* Your objective: The required output is a word-for-word restatement of the material below, from the line with "ATOM 263 O O" through its last line, inclusive.

* Exercise data:
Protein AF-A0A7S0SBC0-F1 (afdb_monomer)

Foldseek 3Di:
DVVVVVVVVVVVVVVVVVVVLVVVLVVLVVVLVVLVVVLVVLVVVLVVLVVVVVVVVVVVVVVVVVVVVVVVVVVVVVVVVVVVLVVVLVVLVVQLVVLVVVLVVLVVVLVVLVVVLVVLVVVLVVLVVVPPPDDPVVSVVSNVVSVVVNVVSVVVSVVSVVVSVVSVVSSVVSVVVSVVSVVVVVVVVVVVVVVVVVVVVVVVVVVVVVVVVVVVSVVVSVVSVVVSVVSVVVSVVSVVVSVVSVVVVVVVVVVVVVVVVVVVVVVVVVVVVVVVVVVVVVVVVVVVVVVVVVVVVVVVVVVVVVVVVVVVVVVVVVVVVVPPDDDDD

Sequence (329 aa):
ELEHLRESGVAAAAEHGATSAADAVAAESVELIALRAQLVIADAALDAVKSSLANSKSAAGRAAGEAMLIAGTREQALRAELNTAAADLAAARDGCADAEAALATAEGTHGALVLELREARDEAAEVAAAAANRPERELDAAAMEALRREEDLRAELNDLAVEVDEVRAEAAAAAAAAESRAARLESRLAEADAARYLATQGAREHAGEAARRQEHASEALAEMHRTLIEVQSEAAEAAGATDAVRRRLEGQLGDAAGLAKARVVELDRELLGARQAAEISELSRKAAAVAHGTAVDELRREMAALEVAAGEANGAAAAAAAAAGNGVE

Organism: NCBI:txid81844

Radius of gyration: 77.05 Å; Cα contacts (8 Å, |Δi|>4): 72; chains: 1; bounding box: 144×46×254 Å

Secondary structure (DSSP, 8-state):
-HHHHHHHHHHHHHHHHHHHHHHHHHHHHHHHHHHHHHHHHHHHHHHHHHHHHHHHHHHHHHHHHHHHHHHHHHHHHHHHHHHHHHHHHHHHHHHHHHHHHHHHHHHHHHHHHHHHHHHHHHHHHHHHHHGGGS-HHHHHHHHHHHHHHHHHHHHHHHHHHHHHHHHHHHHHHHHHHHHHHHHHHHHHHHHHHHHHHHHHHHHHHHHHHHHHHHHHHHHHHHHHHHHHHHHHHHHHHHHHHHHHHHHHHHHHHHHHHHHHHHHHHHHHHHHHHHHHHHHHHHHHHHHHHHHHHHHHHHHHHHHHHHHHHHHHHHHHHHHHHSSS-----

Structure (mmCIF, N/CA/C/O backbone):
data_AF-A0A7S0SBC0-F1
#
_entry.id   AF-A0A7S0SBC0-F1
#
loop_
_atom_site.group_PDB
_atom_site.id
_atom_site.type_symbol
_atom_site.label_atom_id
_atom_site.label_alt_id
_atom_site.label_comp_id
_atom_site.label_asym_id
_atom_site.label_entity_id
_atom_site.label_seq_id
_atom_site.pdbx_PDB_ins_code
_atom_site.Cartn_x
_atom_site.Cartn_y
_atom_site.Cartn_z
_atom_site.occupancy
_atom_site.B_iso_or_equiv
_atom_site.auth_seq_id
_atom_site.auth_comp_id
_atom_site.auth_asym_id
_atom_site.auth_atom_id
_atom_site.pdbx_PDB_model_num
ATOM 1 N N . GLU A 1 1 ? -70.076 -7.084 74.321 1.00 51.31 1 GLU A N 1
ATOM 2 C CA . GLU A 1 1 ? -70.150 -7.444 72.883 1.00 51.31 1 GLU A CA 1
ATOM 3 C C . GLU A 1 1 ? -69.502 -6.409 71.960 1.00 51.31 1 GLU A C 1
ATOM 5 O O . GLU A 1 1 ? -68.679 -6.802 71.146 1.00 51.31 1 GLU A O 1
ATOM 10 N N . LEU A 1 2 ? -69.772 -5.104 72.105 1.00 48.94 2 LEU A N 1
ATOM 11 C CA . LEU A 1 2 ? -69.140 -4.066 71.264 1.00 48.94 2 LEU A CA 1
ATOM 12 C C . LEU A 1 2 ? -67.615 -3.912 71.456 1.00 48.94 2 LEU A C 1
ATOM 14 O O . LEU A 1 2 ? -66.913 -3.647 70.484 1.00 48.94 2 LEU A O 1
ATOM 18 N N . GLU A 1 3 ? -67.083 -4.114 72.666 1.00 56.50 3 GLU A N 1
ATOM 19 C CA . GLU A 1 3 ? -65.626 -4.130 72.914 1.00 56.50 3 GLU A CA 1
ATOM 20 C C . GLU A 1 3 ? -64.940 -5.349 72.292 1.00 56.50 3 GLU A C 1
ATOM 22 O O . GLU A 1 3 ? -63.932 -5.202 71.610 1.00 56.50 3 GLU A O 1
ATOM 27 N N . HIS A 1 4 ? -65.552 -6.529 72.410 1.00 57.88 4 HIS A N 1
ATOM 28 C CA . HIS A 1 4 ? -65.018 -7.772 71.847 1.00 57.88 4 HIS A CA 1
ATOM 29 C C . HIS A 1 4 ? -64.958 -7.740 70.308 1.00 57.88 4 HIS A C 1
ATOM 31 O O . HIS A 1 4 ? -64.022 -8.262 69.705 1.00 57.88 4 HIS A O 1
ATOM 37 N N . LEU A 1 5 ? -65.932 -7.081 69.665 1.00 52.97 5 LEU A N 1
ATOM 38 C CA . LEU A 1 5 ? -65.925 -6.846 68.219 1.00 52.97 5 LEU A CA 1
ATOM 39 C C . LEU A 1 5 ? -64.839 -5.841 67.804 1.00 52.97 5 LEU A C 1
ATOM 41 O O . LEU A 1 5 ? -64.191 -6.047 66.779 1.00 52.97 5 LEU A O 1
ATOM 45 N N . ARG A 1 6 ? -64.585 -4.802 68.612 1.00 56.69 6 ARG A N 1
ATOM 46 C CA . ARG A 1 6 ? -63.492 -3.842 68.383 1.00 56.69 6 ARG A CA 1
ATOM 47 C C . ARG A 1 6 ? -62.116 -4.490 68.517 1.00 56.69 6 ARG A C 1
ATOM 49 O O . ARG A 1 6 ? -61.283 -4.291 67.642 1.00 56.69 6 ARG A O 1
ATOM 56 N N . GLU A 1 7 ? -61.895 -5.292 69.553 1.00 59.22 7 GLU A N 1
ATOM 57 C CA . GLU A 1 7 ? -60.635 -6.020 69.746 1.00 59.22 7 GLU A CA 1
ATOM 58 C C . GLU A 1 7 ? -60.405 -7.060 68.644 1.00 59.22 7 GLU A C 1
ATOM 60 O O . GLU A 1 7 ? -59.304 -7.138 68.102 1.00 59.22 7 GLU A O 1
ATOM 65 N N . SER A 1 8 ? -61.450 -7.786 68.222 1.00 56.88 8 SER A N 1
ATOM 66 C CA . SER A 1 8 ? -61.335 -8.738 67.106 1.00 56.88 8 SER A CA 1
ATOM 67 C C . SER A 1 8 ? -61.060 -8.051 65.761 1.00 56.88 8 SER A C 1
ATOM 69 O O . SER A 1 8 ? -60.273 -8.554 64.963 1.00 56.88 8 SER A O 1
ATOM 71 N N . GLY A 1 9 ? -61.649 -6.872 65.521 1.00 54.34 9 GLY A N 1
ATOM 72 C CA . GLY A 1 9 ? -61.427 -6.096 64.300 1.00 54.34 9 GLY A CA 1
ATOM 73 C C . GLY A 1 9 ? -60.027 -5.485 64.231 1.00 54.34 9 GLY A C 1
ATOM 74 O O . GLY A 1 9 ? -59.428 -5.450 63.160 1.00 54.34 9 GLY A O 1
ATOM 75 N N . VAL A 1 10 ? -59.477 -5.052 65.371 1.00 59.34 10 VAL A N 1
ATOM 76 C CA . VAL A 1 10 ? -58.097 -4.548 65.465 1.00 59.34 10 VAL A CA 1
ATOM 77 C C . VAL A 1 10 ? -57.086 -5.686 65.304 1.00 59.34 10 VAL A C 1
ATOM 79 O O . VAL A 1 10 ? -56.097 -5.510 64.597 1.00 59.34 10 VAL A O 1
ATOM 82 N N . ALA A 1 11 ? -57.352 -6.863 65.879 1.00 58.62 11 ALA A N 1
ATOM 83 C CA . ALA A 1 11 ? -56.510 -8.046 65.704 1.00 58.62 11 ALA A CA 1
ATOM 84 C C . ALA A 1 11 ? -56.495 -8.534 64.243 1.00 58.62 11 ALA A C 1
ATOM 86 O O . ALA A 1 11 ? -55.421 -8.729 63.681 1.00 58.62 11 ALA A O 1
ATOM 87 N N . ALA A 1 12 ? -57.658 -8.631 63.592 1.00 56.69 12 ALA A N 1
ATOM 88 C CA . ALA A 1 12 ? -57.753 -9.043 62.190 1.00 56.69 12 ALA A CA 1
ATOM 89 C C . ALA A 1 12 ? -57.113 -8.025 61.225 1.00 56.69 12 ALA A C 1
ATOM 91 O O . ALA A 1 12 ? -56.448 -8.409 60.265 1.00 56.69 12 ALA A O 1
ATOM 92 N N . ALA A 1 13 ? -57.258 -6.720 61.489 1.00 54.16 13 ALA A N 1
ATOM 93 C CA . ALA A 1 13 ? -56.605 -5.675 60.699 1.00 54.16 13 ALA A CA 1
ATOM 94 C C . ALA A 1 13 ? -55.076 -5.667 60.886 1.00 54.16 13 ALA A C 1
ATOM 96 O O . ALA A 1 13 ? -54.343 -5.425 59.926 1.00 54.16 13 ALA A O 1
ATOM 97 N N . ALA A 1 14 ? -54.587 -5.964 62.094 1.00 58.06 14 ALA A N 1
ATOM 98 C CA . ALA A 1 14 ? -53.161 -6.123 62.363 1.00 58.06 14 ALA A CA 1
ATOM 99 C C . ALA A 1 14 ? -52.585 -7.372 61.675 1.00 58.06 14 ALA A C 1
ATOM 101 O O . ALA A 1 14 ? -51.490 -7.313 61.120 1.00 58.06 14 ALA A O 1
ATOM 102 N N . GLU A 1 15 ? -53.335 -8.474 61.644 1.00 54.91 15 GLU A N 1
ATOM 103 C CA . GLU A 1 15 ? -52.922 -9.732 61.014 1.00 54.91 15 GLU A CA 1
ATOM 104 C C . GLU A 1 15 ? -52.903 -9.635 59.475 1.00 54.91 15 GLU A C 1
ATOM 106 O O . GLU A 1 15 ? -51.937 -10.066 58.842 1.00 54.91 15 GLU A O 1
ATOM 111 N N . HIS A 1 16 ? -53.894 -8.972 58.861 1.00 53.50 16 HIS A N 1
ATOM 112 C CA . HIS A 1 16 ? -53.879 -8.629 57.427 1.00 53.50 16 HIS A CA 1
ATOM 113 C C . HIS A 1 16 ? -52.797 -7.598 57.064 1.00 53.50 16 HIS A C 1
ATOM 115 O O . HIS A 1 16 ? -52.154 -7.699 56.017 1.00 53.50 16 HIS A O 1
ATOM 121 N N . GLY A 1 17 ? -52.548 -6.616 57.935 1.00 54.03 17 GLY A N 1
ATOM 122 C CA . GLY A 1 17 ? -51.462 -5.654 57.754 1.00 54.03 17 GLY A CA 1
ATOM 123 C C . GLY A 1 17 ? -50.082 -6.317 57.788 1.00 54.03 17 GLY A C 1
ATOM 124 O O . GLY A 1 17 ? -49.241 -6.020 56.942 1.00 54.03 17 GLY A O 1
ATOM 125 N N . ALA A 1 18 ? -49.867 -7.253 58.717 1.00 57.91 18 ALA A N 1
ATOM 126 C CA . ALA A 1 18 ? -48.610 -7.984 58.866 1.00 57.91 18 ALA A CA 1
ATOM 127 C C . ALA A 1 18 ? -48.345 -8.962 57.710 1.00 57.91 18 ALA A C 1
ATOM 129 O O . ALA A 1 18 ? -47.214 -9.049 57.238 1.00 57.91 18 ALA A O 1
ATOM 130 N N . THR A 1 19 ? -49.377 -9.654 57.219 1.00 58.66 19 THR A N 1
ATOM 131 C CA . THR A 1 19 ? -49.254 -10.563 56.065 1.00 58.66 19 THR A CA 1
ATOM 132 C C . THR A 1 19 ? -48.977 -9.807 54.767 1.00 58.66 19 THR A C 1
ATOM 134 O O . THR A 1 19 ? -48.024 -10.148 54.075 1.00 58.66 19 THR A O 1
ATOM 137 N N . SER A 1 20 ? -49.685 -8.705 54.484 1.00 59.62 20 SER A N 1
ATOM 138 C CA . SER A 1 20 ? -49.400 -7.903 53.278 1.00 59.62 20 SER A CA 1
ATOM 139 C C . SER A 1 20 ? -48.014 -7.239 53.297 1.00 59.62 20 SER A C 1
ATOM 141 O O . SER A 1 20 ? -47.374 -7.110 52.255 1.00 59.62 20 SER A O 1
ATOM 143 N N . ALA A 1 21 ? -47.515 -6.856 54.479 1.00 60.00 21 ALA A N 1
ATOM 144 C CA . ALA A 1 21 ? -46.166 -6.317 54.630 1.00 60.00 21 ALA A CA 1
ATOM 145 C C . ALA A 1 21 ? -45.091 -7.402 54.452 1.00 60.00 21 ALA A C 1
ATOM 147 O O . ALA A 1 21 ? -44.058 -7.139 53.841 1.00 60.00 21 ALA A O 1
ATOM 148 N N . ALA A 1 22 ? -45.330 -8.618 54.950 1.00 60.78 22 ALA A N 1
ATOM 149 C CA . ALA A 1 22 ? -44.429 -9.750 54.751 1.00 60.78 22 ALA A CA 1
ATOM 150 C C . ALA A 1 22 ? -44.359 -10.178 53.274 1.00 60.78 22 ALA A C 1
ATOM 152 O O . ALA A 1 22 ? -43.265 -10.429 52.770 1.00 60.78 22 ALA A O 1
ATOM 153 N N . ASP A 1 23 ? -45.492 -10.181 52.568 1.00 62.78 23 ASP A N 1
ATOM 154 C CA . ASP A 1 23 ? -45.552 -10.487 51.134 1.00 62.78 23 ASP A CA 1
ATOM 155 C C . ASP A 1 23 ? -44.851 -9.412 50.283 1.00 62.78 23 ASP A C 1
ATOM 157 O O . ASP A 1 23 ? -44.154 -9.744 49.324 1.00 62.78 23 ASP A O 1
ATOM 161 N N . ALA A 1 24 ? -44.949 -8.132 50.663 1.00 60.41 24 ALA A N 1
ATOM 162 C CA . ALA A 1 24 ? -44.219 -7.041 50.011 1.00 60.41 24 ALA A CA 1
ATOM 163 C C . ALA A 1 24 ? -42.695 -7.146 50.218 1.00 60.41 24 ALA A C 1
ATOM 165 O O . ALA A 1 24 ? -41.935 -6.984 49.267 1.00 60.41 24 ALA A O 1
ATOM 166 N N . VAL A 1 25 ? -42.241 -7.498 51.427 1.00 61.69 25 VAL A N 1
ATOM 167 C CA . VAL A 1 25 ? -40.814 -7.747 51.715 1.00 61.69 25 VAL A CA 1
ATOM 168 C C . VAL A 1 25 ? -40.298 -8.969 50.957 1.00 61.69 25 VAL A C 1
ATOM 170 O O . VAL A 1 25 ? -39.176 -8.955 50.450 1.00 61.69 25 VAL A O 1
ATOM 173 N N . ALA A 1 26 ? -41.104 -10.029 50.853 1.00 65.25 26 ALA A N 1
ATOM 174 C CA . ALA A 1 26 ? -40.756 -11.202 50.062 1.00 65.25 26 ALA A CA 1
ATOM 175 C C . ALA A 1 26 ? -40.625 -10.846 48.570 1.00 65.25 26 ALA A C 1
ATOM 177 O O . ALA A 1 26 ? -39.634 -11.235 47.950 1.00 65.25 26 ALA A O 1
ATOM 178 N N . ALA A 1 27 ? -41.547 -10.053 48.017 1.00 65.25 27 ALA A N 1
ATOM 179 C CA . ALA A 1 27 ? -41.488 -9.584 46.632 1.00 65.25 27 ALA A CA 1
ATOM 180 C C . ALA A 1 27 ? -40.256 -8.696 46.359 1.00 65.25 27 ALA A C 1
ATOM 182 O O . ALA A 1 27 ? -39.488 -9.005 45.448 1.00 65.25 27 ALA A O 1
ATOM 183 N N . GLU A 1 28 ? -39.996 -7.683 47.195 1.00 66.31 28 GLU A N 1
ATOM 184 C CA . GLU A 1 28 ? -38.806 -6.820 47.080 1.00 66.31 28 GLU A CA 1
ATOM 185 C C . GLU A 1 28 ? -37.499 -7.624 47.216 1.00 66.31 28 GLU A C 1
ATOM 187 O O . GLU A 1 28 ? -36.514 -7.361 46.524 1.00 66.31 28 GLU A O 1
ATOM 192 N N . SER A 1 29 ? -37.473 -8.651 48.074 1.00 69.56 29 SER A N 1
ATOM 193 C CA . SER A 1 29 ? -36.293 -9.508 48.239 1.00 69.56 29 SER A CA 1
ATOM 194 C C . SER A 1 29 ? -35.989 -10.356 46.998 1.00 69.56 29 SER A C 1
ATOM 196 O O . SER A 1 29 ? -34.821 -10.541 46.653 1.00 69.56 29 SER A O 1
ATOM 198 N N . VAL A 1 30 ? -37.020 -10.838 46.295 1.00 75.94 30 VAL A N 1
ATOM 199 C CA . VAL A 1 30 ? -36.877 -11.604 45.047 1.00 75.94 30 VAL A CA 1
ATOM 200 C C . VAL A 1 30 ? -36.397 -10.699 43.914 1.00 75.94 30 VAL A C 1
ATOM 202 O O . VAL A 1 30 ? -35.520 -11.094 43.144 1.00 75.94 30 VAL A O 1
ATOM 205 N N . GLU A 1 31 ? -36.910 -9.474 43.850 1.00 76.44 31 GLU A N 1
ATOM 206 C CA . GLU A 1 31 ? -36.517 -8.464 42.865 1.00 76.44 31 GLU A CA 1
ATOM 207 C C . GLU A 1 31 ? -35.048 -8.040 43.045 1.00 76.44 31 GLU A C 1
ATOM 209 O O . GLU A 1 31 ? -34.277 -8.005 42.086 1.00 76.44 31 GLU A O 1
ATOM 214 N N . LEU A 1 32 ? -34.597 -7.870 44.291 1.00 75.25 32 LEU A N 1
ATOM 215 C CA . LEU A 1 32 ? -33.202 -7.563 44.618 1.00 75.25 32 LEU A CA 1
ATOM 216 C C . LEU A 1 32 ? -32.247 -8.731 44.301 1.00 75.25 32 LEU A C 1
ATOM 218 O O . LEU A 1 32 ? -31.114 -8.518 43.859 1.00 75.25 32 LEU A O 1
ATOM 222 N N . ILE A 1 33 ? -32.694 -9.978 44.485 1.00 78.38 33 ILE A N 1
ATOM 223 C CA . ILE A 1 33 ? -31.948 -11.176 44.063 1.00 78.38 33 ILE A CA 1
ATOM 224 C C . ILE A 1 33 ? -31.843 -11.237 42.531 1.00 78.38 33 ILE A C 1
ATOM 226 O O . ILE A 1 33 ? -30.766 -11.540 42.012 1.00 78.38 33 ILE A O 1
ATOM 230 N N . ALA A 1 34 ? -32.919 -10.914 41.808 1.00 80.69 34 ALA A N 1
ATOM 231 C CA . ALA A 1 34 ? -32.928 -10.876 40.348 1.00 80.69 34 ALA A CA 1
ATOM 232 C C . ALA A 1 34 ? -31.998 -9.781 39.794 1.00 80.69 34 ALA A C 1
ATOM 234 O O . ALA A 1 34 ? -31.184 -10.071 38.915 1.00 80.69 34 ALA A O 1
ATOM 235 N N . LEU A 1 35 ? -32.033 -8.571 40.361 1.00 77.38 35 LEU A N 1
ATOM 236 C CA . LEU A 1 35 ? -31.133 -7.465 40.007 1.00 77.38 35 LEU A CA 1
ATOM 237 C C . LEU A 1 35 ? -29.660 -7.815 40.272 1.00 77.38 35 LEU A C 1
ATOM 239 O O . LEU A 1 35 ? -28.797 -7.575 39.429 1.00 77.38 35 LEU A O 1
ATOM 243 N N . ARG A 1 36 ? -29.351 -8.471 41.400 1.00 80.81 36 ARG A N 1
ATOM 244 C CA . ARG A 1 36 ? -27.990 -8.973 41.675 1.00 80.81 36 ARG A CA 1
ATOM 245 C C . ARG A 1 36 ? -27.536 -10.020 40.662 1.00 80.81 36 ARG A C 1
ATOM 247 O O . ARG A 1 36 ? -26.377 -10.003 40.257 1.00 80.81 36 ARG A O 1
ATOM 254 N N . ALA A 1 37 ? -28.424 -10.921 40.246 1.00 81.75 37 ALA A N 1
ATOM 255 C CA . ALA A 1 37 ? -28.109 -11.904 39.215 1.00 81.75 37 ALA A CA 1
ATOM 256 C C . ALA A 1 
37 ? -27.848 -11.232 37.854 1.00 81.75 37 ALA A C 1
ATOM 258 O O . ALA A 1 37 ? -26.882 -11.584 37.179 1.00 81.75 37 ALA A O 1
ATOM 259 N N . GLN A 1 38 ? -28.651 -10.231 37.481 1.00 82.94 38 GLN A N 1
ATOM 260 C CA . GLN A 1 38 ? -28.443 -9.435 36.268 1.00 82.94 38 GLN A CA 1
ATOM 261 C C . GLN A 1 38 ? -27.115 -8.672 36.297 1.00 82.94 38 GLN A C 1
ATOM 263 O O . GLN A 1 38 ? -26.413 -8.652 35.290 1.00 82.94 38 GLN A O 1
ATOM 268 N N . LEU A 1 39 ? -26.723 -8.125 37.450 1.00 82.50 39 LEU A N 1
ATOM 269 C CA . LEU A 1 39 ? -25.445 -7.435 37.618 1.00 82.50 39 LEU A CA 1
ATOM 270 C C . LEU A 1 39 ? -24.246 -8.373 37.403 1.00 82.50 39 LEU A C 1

* Solved exercise:
ATOM 263 O O . GLN A 1 38 ? -26.413 -8.652 35.290 1.00 82.94 38 GLN A O 1
ATOM 268 N N . LEU A 1 39 ? -26.723 -8.125 37.450 1.00 82.50 39 LEU A N 1
ATOM 269 C CA . LEU A 1 39 ? -25.445 -7.435 37.618 1.00 82.50 39 LEU A CA 1
ATOM 270 C C . LEU A 1 39 ? -24.246 -8.373 37.403 1.00 82.50 39 LEU A C 1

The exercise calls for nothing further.